Another resource is Creston Valley Meats, which offers delivery service to parts of OC.

Bill


----------



## Cooperpooperscooper (Jan 25, 2015)

Sorry for the late reply!

the successor group form Socal BARF may no longer be doing orders, which is why i need ot fin alternatives. I am looking into Creston Valley Meats. A bit pricey, but I like the variety. 

Bill- do you know if the 1 pound packets of ground meats are balanced and have bone or is it something i have to figure out? 

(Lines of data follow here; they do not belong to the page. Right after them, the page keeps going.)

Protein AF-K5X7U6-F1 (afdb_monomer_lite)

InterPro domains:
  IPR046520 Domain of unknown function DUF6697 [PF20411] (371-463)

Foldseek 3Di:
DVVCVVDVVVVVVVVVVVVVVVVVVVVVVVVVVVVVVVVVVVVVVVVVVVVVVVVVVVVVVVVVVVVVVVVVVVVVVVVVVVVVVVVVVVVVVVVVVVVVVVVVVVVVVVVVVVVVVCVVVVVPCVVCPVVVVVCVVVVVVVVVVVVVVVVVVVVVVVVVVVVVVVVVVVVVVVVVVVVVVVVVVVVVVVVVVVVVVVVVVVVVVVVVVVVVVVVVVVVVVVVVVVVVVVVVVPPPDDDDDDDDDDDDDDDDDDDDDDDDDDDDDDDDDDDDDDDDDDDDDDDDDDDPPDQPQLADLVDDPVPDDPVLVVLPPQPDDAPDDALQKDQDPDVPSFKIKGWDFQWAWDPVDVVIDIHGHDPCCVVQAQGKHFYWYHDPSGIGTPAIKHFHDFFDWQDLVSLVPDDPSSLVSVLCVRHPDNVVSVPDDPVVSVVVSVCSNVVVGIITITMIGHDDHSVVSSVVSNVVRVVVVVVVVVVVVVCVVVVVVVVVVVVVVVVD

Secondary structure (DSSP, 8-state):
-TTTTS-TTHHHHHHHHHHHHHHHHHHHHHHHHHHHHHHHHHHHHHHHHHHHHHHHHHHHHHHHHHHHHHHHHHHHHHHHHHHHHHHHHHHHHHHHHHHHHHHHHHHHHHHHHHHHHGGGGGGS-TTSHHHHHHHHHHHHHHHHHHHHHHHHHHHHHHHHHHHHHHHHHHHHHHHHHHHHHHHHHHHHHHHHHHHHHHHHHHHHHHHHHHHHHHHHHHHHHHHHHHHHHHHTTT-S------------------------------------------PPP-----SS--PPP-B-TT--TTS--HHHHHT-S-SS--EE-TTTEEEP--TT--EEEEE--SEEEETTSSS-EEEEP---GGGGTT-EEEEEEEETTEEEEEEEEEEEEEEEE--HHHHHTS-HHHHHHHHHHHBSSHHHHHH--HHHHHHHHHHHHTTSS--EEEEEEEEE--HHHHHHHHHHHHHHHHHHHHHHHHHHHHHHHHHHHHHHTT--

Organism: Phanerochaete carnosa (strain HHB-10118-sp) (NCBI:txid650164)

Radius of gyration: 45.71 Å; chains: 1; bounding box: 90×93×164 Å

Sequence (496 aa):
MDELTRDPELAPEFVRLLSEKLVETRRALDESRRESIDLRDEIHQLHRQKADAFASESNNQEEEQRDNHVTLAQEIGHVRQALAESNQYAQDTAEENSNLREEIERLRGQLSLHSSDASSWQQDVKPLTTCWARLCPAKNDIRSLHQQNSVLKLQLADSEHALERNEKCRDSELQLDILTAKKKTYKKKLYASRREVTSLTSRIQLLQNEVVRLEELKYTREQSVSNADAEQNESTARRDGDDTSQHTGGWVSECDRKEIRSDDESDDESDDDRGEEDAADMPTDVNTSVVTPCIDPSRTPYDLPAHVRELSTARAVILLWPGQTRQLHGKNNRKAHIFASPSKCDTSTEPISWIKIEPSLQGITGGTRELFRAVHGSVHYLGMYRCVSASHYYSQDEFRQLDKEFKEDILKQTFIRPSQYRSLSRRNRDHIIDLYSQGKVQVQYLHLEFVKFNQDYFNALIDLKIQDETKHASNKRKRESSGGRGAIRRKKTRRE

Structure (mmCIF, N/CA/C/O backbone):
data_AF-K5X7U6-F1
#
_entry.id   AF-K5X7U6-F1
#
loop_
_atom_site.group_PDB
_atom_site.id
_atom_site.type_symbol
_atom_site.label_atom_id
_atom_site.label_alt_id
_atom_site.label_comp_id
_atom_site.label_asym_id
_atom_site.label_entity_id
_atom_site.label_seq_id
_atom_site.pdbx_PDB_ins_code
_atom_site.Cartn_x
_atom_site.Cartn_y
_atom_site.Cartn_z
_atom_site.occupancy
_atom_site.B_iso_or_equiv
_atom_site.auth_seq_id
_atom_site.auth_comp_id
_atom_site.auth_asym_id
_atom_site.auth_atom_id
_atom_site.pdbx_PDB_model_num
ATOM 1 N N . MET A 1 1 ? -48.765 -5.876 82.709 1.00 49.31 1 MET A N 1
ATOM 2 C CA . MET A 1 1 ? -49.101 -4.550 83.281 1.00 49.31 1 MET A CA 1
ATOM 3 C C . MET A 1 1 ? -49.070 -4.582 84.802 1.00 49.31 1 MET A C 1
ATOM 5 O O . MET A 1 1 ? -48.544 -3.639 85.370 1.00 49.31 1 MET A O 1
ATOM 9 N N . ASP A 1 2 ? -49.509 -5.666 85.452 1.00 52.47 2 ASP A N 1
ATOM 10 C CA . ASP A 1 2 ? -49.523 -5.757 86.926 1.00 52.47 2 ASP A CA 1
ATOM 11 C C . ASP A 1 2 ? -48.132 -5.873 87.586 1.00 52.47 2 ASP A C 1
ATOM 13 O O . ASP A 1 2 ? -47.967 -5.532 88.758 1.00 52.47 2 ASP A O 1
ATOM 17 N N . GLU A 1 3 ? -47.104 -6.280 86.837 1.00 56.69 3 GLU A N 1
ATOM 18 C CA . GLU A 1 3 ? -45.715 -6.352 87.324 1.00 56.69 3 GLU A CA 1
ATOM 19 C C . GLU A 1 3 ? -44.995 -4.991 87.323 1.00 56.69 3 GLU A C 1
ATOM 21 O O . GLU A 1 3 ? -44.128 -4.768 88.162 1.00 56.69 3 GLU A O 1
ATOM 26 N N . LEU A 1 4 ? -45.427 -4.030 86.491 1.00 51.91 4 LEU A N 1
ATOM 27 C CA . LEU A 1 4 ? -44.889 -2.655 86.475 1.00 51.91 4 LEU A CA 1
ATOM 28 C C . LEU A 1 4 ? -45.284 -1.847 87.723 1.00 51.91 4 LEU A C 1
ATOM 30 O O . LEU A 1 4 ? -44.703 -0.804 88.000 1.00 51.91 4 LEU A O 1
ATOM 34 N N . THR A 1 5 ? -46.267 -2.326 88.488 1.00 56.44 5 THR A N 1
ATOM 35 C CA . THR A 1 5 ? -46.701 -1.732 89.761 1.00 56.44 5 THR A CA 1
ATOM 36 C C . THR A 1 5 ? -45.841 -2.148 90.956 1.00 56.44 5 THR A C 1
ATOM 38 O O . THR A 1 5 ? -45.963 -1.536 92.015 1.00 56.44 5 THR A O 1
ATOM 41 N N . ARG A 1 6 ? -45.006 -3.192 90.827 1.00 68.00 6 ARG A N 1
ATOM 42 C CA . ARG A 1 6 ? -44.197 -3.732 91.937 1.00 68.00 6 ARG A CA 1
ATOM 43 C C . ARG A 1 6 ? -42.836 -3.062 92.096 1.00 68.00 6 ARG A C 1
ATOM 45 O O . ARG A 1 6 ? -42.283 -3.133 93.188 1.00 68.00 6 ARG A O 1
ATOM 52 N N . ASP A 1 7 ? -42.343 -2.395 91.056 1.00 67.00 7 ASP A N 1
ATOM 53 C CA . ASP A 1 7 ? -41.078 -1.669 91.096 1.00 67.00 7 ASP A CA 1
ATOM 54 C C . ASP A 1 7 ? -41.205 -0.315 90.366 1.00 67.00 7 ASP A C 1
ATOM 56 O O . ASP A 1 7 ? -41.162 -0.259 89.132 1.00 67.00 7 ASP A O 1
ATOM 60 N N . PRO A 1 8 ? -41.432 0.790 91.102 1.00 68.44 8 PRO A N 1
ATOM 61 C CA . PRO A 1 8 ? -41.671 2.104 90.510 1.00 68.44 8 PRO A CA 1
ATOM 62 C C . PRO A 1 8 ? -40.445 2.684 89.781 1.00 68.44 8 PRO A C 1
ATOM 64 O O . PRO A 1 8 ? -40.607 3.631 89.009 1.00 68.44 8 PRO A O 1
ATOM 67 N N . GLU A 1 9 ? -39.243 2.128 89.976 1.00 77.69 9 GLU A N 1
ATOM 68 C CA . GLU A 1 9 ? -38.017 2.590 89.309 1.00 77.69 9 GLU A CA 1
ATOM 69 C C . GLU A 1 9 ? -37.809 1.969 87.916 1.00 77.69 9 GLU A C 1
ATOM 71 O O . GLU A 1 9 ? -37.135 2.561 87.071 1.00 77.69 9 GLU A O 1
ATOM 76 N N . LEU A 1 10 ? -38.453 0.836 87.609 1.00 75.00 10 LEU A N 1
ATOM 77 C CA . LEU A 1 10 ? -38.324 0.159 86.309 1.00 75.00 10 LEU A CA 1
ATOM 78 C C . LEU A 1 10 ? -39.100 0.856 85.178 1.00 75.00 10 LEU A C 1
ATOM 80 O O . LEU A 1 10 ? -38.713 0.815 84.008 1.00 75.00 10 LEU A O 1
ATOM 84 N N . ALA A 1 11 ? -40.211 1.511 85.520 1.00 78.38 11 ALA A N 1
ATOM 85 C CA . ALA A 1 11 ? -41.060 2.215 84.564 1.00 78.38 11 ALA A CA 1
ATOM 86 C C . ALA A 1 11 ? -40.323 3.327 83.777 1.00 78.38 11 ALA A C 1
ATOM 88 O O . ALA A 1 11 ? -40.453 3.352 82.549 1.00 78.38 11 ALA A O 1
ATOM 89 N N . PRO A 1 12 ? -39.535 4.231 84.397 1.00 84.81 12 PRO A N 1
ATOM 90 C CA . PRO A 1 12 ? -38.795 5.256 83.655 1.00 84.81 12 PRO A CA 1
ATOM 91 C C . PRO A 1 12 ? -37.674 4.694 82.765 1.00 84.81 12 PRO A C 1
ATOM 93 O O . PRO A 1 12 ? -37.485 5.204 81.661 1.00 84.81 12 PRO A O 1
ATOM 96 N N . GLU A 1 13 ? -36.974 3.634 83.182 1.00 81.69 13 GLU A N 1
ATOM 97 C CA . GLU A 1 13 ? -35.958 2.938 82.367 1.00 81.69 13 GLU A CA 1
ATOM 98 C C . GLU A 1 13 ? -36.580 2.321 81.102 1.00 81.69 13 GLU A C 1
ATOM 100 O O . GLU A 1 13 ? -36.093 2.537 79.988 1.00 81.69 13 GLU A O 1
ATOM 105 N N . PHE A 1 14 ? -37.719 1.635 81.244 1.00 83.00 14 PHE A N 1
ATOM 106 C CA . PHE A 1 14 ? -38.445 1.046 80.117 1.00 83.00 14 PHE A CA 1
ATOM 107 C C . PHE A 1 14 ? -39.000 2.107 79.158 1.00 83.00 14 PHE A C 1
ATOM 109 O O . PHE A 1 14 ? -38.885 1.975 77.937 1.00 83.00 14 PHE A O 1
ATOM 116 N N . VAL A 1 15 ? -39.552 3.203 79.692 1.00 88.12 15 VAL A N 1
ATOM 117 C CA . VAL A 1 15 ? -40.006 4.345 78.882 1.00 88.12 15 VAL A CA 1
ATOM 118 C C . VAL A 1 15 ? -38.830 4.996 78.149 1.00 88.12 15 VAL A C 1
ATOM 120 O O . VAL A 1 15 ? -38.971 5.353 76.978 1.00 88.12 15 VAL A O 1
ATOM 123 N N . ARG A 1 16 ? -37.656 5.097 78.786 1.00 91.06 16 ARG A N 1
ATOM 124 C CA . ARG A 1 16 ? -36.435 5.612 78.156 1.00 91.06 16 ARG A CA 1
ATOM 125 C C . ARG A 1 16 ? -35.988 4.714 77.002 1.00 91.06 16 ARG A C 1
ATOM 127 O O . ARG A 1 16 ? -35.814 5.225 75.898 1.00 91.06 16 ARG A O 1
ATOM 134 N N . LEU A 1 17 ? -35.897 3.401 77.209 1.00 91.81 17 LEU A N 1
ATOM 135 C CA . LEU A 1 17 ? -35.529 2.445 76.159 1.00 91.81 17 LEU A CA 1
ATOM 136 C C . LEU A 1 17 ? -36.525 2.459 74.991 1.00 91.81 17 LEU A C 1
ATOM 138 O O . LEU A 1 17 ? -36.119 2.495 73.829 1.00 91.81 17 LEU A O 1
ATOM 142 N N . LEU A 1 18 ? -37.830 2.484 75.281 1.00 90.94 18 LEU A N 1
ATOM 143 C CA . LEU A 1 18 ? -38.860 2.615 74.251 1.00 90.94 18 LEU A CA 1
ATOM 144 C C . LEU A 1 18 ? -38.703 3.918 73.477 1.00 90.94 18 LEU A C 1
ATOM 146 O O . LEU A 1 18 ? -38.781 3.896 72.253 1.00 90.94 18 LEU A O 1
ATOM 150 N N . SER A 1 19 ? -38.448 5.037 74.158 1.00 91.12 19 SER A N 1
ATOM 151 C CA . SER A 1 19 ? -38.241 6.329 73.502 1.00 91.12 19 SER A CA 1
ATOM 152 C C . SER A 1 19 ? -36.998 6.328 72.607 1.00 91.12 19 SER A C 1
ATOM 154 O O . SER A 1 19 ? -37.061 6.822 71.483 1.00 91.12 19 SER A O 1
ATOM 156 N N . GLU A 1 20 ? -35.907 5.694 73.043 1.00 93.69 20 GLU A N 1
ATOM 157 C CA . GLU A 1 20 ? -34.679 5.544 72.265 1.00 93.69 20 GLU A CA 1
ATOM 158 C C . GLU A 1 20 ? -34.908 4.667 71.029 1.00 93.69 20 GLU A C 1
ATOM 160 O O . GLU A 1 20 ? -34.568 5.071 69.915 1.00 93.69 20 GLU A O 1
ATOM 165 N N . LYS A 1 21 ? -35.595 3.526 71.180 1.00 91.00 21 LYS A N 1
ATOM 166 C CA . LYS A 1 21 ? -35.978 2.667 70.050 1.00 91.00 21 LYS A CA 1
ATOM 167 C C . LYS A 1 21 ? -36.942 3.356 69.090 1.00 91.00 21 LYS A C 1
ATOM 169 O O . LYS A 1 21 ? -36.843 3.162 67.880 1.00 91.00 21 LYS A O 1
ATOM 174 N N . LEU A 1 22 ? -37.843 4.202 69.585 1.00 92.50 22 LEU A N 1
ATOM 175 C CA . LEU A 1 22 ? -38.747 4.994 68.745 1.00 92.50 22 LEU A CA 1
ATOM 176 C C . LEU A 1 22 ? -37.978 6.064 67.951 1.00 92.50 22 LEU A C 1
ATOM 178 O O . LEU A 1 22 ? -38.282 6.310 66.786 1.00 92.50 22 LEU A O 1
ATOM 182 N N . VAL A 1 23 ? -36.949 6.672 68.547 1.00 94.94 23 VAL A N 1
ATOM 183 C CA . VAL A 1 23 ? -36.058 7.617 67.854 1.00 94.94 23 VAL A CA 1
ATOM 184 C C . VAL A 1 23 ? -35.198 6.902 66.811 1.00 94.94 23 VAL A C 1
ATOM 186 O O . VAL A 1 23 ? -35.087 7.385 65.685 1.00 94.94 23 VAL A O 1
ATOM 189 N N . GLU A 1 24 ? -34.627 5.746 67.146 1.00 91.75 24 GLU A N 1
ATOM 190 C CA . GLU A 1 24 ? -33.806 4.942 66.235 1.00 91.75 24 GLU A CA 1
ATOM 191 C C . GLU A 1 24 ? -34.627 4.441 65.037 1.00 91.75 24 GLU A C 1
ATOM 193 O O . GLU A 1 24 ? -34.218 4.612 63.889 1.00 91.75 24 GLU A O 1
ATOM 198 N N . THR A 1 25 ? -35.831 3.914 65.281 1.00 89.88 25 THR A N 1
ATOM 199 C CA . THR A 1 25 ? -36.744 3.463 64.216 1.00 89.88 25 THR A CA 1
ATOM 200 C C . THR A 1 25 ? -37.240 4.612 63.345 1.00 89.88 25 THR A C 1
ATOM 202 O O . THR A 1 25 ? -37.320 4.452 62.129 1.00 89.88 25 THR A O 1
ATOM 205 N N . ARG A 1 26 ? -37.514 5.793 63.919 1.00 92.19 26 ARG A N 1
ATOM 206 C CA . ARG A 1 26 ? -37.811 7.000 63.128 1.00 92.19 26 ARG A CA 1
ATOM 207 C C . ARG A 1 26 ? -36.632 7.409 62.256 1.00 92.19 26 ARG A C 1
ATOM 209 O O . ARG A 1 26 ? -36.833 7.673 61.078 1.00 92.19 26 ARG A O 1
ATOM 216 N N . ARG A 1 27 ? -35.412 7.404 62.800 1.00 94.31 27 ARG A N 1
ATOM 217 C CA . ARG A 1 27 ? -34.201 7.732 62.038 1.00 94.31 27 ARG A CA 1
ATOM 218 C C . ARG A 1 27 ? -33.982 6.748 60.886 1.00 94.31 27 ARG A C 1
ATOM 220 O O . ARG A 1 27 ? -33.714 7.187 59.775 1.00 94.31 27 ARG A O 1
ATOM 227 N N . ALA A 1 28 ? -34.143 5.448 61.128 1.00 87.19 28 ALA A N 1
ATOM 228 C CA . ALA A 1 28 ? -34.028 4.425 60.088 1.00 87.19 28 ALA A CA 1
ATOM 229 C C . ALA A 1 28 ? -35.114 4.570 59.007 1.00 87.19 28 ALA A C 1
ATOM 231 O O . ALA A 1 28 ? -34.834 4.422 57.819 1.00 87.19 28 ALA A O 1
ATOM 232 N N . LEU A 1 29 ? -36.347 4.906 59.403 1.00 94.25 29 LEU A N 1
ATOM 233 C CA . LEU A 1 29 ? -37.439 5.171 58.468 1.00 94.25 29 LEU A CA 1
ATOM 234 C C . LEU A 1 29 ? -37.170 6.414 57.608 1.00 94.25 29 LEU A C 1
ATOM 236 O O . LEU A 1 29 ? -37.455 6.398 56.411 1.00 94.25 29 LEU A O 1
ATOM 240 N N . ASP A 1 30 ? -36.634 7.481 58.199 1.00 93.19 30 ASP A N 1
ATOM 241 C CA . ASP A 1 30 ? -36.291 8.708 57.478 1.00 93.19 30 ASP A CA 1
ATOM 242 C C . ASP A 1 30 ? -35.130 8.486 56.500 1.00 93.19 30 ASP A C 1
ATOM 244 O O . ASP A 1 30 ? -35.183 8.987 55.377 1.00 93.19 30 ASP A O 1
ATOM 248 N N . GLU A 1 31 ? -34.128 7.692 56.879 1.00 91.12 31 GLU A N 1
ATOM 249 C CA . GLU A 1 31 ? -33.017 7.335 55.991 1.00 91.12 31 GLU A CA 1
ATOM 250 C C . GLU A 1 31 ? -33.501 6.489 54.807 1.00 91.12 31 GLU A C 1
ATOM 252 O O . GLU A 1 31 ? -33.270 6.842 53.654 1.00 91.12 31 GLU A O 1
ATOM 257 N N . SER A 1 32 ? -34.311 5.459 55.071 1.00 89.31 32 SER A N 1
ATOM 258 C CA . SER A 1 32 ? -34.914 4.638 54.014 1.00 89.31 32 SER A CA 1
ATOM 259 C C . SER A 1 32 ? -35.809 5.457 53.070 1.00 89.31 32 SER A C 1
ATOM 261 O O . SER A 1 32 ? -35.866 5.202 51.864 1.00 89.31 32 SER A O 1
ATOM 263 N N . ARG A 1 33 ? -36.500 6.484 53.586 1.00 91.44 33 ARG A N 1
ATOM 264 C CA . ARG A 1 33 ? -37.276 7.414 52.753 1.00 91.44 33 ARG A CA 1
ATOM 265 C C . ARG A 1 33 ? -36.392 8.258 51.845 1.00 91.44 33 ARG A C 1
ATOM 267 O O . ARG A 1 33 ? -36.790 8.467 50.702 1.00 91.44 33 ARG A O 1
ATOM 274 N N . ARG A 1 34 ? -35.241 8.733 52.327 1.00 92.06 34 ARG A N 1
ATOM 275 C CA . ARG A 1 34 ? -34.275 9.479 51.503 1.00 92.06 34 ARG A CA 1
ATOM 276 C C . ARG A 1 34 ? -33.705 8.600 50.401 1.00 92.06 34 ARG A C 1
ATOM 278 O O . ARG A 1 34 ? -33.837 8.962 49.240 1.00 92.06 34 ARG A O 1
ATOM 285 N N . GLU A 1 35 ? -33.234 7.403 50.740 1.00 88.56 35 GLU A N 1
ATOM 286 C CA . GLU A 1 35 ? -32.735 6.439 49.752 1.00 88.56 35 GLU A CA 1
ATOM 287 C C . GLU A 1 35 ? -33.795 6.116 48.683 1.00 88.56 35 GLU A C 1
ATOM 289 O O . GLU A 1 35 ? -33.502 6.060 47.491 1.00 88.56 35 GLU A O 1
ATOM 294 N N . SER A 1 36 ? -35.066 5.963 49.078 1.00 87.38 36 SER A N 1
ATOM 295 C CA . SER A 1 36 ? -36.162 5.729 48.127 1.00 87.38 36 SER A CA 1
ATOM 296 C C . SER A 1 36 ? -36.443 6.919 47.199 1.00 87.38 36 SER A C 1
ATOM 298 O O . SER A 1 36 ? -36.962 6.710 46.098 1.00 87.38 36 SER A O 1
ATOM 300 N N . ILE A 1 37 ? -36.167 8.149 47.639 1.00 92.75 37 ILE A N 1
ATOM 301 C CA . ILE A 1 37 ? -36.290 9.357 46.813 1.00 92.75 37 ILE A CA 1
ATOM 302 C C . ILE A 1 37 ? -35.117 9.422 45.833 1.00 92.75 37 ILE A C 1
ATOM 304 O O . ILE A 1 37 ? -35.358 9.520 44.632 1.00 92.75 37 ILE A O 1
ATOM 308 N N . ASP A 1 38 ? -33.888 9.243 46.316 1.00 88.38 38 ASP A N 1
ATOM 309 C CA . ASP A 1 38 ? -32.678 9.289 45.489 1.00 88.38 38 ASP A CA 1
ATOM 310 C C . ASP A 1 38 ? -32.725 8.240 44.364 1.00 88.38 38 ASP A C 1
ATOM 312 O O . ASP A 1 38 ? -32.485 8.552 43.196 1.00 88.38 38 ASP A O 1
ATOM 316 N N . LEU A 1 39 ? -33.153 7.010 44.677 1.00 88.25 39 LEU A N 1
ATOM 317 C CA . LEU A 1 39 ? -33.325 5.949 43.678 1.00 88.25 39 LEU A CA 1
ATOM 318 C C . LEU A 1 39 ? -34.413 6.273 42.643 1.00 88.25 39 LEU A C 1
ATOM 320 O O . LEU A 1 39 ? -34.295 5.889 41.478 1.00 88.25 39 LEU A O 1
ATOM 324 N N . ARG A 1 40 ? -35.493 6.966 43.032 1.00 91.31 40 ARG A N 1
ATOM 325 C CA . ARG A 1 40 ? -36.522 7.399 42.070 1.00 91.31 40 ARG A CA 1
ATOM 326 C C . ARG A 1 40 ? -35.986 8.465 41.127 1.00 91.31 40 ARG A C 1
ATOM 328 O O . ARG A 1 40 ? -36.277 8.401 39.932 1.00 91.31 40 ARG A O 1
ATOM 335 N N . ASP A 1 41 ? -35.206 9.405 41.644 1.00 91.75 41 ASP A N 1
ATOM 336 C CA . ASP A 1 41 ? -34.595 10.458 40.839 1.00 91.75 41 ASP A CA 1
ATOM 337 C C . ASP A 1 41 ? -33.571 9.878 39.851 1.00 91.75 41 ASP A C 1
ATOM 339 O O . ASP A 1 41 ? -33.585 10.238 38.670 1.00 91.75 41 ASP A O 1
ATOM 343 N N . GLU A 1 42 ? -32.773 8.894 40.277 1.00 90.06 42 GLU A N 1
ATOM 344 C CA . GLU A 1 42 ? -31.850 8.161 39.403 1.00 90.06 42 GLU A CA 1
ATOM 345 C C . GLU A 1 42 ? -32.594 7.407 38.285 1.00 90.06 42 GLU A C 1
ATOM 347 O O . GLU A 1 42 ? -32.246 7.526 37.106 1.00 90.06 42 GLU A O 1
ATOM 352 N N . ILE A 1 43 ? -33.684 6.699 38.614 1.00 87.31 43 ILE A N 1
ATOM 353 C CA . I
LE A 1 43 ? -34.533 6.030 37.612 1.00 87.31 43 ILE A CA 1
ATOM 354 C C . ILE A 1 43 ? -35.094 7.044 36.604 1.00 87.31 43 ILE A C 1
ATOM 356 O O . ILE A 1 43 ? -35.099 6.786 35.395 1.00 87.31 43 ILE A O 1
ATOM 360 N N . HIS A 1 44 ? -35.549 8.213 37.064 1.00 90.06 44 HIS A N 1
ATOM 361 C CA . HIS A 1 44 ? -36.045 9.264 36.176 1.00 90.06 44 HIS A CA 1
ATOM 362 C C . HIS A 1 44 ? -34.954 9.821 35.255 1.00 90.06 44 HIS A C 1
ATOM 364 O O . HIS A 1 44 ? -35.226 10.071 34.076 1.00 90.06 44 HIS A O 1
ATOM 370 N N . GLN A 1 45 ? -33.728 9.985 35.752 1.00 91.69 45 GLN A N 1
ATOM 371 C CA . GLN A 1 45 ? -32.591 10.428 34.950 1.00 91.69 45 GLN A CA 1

I had to spend 3 hours at the emergency vet. A bit of miscommunication between my dad and I caused cooper a little too much bone in his intestine which caused a lot of vomiting. I basically constipated my dog with bone . I feel like a bad mom. He does get a prepared whole ground chicken from a a supplier at the farmers market, but cooper like like ot crunch on bone so he gets picky when eating it. Im trying to find what works best and what he will eat.


----------



## Spy Car (Sep 3, 2014)

Cooperpooperscooper said:


> Sorry for the late reply!
> 
> the successor group form Socal BARF may no longer be doing orders, which is why i need ot fin alternatives. I am looking into Creston Valley Meats. A bit pricey, but I like the variety.
> 
> ...


I don't believe any of the ground products from Creston Valley aim for "balance." The grinds are expensive and often contain fruits and vegetables, so I tend to order whole parts from them.

Sorry that Cooper was feeling poorly. You may remember we met him 2 summers (?) back at the Huntington Beach Dog Beach. He is a handsome Vizsla.

I'm very risk-averse with regard to bones and stick mostly to bone-in chicken myself.

I hope by now Cooper is totally on the mend.

Bill


----------